▸ PROMPT: How do the lines below between the ones holding "ATOM 20 C CA" and "ATOM 33 N N", inclusive, read? Give them again exactly, with no other lines.

___

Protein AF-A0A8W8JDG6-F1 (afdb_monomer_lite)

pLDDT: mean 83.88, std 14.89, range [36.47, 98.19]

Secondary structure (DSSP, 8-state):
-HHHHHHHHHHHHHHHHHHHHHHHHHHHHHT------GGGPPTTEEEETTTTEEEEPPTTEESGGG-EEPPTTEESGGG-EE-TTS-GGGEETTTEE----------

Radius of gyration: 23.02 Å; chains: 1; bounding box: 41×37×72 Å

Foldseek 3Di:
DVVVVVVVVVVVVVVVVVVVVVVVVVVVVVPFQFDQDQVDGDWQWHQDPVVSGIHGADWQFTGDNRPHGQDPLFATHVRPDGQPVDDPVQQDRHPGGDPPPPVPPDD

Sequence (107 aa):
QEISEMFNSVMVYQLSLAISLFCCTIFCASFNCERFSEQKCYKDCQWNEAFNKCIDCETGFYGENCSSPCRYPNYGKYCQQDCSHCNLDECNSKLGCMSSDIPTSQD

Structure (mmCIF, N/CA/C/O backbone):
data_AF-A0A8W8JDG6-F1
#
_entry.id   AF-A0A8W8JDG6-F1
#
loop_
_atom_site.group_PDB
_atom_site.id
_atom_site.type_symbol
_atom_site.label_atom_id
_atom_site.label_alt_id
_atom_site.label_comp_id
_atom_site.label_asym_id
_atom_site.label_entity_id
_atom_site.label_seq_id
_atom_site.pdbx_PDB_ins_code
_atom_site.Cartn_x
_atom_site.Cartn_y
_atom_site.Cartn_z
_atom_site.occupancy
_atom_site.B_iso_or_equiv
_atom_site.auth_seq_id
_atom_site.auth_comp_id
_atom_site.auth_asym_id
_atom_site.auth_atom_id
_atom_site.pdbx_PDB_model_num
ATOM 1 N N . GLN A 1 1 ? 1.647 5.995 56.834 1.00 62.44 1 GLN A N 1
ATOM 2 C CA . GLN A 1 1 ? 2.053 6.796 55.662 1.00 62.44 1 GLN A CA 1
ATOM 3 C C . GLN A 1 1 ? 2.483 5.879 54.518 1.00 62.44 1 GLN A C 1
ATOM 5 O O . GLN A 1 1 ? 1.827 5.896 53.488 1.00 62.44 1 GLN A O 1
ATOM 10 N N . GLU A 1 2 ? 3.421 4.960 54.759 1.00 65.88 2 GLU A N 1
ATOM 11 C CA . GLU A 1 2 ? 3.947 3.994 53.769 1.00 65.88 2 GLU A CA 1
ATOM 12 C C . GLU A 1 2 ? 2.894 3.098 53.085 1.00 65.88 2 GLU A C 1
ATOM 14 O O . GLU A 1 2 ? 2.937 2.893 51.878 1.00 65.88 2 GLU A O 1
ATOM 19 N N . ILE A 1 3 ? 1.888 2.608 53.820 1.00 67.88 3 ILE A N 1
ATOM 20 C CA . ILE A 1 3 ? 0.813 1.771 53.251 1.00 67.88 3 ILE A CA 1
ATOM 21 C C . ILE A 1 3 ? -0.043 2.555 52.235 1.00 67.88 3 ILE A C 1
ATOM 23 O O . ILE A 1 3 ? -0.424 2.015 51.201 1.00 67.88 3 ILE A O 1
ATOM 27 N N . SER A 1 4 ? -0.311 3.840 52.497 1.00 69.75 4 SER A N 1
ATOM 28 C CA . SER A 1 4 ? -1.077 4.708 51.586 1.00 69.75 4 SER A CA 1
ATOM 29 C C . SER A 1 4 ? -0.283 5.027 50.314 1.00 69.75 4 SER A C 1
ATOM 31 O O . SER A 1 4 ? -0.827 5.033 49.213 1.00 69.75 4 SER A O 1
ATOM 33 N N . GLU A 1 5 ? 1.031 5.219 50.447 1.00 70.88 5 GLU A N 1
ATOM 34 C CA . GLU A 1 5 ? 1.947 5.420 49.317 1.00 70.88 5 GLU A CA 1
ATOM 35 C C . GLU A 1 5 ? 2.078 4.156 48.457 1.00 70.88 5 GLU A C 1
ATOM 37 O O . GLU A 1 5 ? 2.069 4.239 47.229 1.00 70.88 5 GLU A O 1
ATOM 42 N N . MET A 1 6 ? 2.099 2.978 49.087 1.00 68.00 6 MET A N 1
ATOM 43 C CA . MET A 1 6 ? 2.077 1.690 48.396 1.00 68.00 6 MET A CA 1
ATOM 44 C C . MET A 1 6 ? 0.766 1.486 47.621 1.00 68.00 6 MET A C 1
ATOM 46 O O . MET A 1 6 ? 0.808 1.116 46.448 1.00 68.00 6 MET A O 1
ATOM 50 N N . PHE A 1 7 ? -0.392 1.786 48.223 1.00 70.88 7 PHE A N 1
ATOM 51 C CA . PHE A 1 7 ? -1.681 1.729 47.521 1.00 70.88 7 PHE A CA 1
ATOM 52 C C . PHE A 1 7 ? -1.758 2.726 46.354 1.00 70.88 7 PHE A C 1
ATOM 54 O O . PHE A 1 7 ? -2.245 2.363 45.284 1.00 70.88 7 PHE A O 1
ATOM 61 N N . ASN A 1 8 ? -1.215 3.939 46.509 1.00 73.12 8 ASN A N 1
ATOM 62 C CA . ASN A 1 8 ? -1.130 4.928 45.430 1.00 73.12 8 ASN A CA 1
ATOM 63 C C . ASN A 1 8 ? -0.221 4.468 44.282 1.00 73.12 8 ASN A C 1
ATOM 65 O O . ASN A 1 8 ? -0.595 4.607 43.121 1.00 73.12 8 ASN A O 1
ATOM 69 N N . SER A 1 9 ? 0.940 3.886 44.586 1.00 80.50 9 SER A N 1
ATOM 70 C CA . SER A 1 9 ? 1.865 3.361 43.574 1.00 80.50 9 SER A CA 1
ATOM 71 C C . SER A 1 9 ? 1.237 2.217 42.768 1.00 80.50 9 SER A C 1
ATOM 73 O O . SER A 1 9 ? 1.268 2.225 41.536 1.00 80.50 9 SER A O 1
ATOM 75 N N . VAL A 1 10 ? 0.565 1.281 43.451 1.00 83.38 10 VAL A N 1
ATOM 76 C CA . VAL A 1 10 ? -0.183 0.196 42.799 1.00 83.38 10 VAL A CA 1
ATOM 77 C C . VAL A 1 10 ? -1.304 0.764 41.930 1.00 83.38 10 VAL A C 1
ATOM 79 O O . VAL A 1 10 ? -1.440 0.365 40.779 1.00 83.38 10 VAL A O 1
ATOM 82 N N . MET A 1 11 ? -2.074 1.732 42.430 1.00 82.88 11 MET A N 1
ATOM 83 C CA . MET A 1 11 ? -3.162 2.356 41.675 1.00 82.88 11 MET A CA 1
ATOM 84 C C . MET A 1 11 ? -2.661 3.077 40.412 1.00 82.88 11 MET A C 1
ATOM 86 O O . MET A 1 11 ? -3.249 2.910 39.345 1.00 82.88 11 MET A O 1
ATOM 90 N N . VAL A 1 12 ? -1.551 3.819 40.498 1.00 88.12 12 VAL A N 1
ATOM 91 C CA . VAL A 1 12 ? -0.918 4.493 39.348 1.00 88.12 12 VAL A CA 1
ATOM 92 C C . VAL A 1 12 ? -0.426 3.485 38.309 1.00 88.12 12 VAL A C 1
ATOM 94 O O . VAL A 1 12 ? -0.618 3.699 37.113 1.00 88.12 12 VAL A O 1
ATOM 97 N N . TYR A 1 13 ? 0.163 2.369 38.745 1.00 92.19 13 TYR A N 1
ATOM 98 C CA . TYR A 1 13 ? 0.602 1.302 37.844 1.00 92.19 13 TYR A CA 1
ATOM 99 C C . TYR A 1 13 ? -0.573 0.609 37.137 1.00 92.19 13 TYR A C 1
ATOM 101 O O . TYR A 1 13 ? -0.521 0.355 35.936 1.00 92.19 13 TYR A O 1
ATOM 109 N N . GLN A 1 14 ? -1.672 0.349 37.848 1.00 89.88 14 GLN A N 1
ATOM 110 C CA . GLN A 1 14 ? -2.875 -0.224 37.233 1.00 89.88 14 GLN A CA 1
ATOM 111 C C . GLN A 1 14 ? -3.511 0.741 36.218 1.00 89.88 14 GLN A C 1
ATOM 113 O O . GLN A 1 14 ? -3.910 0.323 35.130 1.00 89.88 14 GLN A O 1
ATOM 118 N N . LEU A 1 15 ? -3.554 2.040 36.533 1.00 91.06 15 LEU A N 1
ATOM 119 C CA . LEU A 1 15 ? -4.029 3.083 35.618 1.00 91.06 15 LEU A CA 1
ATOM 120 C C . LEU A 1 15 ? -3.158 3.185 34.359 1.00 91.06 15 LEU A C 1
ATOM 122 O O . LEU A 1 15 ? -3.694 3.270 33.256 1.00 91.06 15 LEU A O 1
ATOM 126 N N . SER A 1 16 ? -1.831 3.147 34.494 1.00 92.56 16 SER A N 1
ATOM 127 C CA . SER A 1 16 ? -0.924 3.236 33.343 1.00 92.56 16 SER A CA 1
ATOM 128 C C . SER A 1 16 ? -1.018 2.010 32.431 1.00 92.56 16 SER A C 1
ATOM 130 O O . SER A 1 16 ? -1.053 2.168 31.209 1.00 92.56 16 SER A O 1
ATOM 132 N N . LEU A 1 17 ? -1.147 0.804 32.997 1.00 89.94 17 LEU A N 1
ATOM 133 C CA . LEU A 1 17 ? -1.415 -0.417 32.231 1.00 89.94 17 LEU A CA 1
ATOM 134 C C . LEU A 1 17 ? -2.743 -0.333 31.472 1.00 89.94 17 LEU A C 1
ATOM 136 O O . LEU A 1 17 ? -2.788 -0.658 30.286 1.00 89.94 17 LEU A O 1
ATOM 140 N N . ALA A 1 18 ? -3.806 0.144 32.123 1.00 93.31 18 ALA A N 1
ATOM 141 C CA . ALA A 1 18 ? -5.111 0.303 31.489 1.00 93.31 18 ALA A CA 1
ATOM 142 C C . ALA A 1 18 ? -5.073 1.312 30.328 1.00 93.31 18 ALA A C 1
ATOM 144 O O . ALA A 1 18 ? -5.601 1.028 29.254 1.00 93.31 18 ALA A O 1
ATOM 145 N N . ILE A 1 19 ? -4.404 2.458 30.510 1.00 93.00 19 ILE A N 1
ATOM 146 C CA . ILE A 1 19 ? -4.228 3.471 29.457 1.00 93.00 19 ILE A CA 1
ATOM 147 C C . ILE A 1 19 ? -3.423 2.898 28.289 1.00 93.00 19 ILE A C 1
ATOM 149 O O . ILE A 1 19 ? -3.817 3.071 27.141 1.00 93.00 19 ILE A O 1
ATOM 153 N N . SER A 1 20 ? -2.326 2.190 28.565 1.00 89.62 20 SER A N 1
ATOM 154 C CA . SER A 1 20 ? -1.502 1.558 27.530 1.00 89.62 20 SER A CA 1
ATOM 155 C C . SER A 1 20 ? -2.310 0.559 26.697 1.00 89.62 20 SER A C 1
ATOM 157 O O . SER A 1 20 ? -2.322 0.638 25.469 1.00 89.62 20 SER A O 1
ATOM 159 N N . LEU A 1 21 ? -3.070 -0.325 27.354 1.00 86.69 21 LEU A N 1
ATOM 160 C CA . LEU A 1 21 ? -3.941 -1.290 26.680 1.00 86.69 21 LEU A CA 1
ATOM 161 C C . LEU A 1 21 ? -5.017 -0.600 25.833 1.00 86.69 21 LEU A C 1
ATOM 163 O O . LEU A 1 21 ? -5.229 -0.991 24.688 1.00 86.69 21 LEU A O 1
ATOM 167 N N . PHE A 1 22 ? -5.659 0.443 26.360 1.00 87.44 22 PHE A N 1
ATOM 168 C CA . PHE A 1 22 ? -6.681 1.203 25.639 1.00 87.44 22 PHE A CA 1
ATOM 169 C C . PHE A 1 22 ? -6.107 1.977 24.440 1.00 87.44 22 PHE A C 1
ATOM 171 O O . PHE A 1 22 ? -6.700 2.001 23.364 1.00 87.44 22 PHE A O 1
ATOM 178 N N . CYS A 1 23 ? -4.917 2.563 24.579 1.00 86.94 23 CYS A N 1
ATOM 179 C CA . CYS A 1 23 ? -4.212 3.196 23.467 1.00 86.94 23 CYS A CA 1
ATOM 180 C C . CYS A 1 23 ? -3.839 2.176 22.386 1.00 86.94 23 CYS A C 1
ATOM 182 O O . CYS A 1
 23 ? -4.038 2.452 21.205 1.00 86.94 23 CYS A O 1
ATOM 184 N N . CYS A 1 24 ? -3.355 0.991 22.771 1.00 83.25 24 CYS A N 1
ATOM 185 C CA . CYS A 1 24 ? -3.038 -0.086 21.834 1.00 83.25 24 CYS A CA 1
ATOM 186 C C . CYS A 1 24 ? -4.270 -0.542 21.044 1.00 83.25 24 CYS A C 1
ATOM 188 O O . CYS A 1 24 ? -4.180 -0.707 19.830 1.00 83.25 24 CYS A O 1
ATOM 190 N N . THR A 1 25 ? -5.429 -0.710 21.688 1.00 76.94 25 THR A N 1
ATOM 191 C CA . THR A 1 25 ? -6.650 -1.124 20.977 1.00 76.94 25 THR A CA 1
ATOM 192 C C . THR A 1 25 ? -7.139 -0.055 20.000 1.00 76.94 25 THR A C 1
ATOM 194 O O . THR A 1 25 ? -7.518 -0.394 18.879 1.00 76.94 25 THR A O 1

___

▸ TASK OUTPUT:
ATOM 20 C CA . ILE A 1 3 ? 0.813 1.771 53.251 1.00 67.88 3 ILE A CA 1
ATOM 21 C C . ILE A 1 3 ? -0.043 2.555 52.235 1.00 67.88 3 ILE A C 1
ATOM 23 O O . ILE A 1 3 ? -0.424 2.015 51.201 1.00 67.88 3 ILE A O 1
ATOM 27 N N . SER A 1 4 ? -0.311 3.840 52.497 1.00 69.75 4 SER A N 1
ATOM 28 C CA . SER A 1 4 ? -1.077 4.708 51.586 1.00 69.75 4 SER A CA 1
ATOM 29 C C . SER A 1 4 ? -0.283 5.027 50.314 1.00 69.75 4 SER A C 1
ATOM 31 O O . SER A 1 4 ? -0.827 5.033 49.213 1.00 69.75 4 SER A O 1
ATOM 33 N N . GLU A 1 5 ? 1.031 5.219 50.447 1.00 70.88 5 GLU A N 1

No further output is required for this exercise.